▶ Directions:
The following data has a line with "ATOM 86 C C" and a line with "ATOM 126 C C". Write out exactly those lines and all the lines between them.

── Material provided

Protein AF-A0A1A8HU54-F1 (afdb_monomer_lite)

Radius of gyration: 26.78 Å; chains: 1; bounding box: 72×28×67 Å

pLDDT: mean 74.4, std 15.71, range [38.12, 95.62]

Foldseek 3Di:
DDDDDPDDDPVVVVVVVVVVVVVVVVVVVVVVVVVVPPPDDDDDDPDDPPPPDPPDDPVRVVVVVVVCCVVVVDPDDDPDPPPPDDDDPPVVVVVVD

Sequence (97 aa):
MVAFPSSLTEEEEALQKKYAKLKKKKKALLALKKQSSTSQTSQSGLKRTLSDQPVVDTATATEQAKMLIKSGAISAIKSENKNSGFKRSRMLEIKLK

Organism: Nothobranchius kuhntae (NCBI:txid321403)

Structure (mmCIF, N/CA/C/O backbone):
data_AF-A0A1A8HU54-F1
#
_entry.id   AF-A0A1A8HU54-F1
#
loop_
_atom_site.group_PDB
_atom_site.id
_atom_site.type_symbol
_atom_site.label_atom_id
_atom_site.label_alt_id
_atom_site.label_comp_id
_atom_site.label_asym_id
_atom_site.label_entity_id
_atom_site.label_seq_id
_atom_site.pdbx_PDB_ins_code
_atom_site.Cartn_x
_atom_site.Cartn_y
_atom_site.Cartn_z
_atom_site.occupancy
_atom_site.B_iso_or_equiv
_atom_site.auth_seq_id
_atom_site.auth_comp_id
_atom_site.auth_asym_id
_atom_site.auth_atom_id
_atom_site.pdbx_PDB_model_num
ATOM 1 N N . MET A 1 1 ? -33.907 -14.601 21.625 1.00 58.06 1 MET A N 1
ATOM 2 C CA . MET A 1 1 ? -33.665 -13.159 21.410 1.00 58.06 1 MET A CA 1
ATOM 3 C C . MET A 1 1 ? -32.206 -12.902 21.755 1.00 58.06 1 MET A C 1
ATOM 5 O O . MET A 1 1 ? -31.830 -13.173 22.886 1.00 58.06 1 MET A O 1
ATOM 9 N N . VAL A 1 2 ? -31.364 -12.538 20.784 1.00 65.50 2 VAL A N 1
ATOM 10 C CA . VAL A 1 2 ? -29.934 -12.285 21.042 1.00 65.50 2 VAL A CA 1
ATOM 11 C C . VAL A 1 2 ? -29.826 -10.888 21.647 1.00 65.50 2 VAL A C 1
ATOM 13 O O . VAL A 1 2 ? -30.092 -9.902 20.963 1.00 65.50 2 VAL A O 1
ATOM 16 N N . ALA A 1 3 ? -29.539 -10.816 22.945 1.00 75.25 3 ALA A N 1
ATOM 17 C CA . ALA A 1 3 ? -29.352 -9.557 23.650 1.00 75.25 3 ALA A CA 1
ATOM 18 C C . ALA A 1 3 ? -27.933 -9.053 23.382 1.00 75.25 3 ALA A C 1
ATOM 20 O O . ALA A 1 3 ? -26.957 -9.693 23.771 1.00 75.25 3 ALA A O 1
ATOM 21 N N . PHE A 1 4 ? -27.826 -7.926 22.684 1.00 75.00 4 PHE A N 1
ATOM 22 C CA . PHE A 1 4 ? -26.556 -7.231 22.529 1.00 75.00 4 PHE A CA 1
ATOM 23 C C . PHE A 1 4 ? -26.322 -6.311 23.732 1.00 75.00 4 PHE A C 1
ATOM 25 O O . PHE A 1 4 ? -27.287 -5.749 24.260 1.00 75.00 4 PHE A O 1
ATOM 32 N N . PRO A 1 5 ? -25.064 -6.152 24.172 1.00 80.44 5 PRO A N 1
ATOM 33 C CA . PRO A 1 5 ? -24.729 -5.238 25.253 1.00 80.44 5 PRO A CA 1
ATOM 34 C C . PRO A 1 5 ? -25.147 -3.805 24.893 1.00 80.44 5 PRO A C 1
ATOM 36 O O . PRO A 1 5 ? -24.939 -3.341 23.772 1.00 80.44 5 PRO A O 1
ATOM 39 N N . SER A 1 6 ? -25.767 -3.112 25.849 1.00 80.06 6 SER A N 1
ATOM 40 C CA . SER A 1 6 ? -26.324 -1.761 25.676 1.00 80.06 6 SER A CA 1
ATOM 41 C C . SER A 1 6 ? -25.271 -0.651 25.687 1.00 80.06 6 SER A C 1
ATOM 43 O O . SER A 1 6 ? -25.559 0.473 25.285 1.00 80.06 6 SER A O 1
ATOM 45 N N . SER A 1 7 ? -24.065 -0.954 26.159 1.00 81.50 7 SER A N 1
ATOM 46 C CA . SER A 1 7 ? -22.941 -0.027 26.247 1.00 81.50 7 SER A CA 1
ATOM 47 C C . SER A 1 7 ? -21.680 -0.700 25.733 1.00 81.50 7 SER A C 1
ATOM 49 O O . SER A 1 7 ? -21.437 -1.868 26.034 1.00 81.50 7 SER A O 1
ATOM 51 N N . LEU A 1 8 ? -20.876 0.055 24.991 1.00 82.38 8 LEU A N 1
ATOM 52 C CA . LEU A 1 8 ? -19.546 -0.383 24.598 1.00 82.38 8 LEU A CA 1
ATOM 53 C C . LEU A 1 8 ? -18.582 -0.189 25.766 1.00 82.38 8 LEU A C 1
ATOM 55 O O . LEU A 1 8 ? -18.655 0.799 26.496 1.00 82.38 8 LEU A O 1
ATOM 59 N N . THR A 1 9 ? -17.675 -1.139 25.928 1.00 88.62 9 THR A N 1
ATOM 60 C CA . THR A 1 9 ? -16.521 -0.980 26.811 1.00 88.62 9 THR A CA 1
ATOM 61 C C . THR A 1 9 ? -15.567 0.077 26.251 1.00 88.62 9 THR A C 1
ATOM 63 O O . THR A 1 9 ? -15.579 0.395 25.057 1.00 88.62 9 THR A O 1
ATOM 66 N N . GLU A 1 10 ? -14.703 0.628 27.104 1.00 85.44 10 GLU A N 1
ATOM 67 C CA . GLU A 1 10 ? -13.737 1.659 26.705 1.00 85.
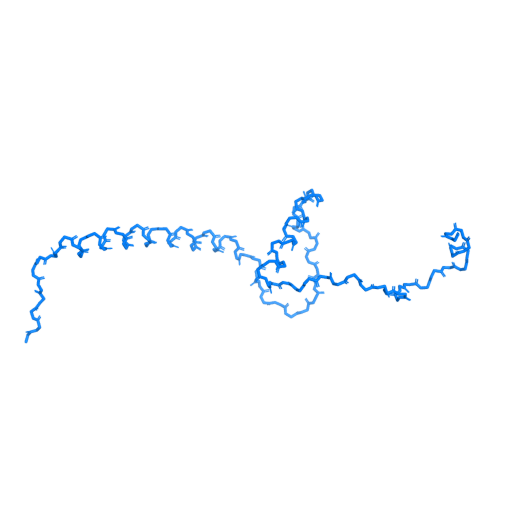44 10 GLU A CA 1
ATOM 68 C C . GLU A 1 10 ? -12.832 1.194 25.545 1.00 85.44 10 GLU A C 1
ATOM 70 O O . GLU A 1 10 ? -12.531 1.956 24.618 1.00 85.44 10 GLU A O 1
ATOM 75 N N . GLU A 1 11 ? -12.468 -0.091 25.538 1.00 89.38 11 GLU A N 1
ATOM 76 C CA . GLU A 1 11 ? -11.704 -0.717 24.458 1.00 89.38 11 GLU A CA 1
ATOM 77 C C . GLU A 1 11 ? -12.476 -0.740 23.133 1.00 89.38 11 GLU A C 1
ATOM 79 O O . GLU A 1 11 ? -11.927 -0.404 22.075 1.00 89.38 11 GLU A O 1
ATOM 84 N N . GLU A 1 12 ? -13.759 -1.093 23.176 1.00 88.94 12 GLU A N 1
ATOM 85 C CA . GLU A 1 12 ? -14.612 -1.158 21.992 1.00 88.94 12 GLU A CA 1
ATOM 86 C C . GLU A 1 12 ? -14.896 0.238 21.420 1.00 88.94 12 GLU A C 1
ATOM 88 O O . GLU A 1 12 ? -14.872 0.427 20.199 1.00 88.94 12 GLU A O 1
ATOM 93 N N . GLU A 1 13 ? -15.059 1.254 22.271 1.00 88.56 13 GLU A N 1
ATOM 94 C CA . GLU A 1 13 ? -15.137 2.644 21.820 1.00 88.56 13 GLU A CA 1
ATOM 95 C C . GLU A 1 13 ? -13.846 3.100 21.128 1.00 88.56 13 GLU A C 1
ATOM 97 O O . GLU A 1 13 ? -13.879 3.765 20.082 1.00 88.56 13 GLU A O 1
ATOM 102 N N . ALA A 1 14 ? -12.687 2.764 21.701 1.00 91.25 14 ALA A N 1
ATOM 103 C CA . ALA A 1 14 ? -11.394 3.094 21.115 1.00 91.25 14 ALA A CA 1
ATOM 104 C C . ALA A 1 14 ? -11.218 2.414 19.747 1.00 91.25 14 ALA A C 1
ATOM 106 O O . ALA A 1 14 ? -10.746 3.044 18.789 1.00 91.25 14 ALA A O 1
ATOM 107 N N . LEU A 1 15 ? -11.649 1.156 19.626 1.00 95.00 15 LEU A N 1
ATOM 108 C CA . LEU A 1 15 ? -11.705 0.411 18.369 1.00 95.00 15 LEU A CA 1
ATOM 109 C C . LEU A 1 15 ? -12.627 1.083 17.350 1.00 95.00 15 LEU A C 1
ATOM 111 O O . LEU A 1 15 ? -12.212 1.299 16.208 1.00 95.00 15 LEU A O 1
ATOM 115 N N . GLN A 1 16 ? -13.827 1.503 17.748 1.00 90.88 16 GLN A N 1
ATOM 116 C CA . GLN A 1 16 ? -14.774 2.181 16.863 1.00 90.88 16 GLN A CA 1
ATOM 117 C C . GLN A 1 16 ? -14.212 3.517 16.351 1.00 90.88 16 GLN A C 1
ATOM 119 O O . GLN A 1 16 ? -14.264 3.806 15.149 1.00 90.88 16 GLN A O 1
ATOM 124 N N . LYS A 1 17 ? -13.578 4.303 17.232 1.00 92.19 17 LYS A N 1
ATOM 125 C CA . LYS A 1 17 ? -12.893 5.561 16.885 1.00 92.19 17 LYS A CA 1
ATOM 126 C C . LYS A 1 17 ? -11.728 5.317 15.912 1.00 92.19 17 LYS A C 1
ATOM 128 O O . LYS A 1 17 ? -11.593 6.040 14.917 1.00 92.19 17 LYS A O 1
ATOM 133 N N . LYS A 1 18 ? -10.901 4.286 16.140 1.00 95.06 18 LYS A N 1
ATOM 134 C CA . LYS A 1 18 ? -9.813 3.882 15.222 1.00 95.06 18 LYS A CA 1
ATOM 135 C C . LYS A 1 18 ? -10.361 3.440 13.866 1.00 95.06 18 LYS A C 1
ATOM 137 O O . LYS A 1 18 ? -9.877 3.908 12.832 1.00 95.06 18 LYS A O 1
ATOM 142 N N . TYR A 1 19 ? -11.397 2.607 13.858 1.00 95.62 19 TYR A N 1
ATOM 143 C CA . TYR A 1 19 ? -12.030 2.111 12.642 1.00 95.62 19 TYR A CA 1
ATOM 144 C C . TYR A 1 19 ? -12.636 3.246 11.813 1.00 95.62 19 TYR A C 1
ATOM 146 O O . TYR A 1 19 ? -12.419 3.310 10.603 1.00 95.62 19 TYR A O 1
ATOM 154 N N . ALA A 1 20 ? -13.316 4.206 12.446 1.00 93.81 20 ALA A N 1
ATOM 155 C CA . ALA A 1 20 ? -13.857 5.379 11.764 1.00 93.81 20 ALA A CA 1
ATOM 156 C C . ALA A 1 20 ? -12.755 6.203 11.071 1.00 93.81 20 ALA A C 1
ATOM 158 O O . ALA A 1 20 ? -12.913 6.608 9.914 1.00 93.81 20 ALA A O 1
ATOM 159 N N . LYS A 1 21 ? -11.606 6.401 11.735 1.00 93.38 21 LYS A N 1
ATOM 160 C CA . LYS A 1 21 ? -10.429 7.059 11.135 1.00 93.38 21 LYS A CA 1
ATOM 161 C C . LYS A 1 21 ? -9.885 6.259 9.947 1.00 93.38 21 LYS A C 1
ATOM 163 O O . LYS A 1 21 ? -9.635 6.832 8.885 1.00 93.38 21 LYS A O 1
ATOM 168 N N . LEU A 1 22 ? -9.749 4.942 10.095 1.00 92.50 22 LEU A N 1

────

▶ Result below:
ATOM 86 C C . GLU A 1 12 ? -14.896 0.238 21.420 1.00 88.94 12 GLU A C 1
ATOM 88 O O . GLU A 1 12 ? -14.872 0.427 20.199 1.00 88.94 12 GLU A O 1
ATOM 93 N N . GLU A 1 13 ? -15.059 1.254 22.271 1.00 88.56 13 GLU A N 1
ATOM 94 C CA . GLU A 1 13 ? -15.137 2.644 21.820 1.00 88.56 13 GLU A CA 1
ATOM 95 C C . GLU A 1 13 ? -13.846 3.100 21.128 1.00 88.56 13 GLU A C 1
ATOM 97 O O . GLU A 1 13 ? -13.879 3.765 20.082 1.00 88.56 13 GLU A O 1
ATOM 102 N N . ALA A 1 14 ? -12.687 2.764 21.701 1.00 91.25 14 ALA A N 1
ATOM 103 C CA . ALA A 1 14 ? -11.394 3.094 21.115 1.00 91.25 14 ALA A CA 1
ATOM 104 C C . ALA A 1 14 ? -11.218 2.414 19.747 1.00 91.25 14 ALA A C 1
ATOM 106 O O . ALA A 1 14 ? -10.746 3.044 18.789 1.00 91.25 14 ALA A O 1
ATOM 107 N N . LEU A 1 15 ? -11.649 1.156 19.626 1.00 95.00 15 LEU A N 1
ATOM 108 C CA . LEU A 1 15 ? -11.705 0.411 18.369 1.00 95.00 15 LEU A CA 1
ATOM 109 C C . LEU A 1 15 ? -12.627 1.083 17.350 1.00 95.00 15 LEU A C 1
ATOM 111 O O . LEU A 1 15 ? -12.212 1.299 16.208 1.00 95.00 15 LEU A O 1
ATOM 115 N N . GLN A 1 16 ? -13.827 1.503 17.748 1.00 90.88 16 GLN A N 1
ATOM 116 C CA . GLN A 1 16 ? -14.774 2.181 16.863 1.00 90.88 16 GLN A CA 1
ATOM 117 C C . GLN A 1 16 ? -14.212 3.517 16.351 1.00 90.88 16 GLN A C 1
ATOM 119 O O . GLN A 1 16 ? -14.264 3.806 15.149 1.00 90.88 16 GLN A O 1
ATOM 124 N N . LYS A 1 17 ? -13.578 4.303 17.232 1.00 92.19 17 LYS A N 1
ATOM 125 C CA . LYS A 1 17 ? -12.893 5.561 16.885 1.00 92.19 17 LYS A CA 1
ATOM 126 C C . LYS A 1 17 ? -11.728 5.317 15.912 1.00 92.19 17 LYS A C 1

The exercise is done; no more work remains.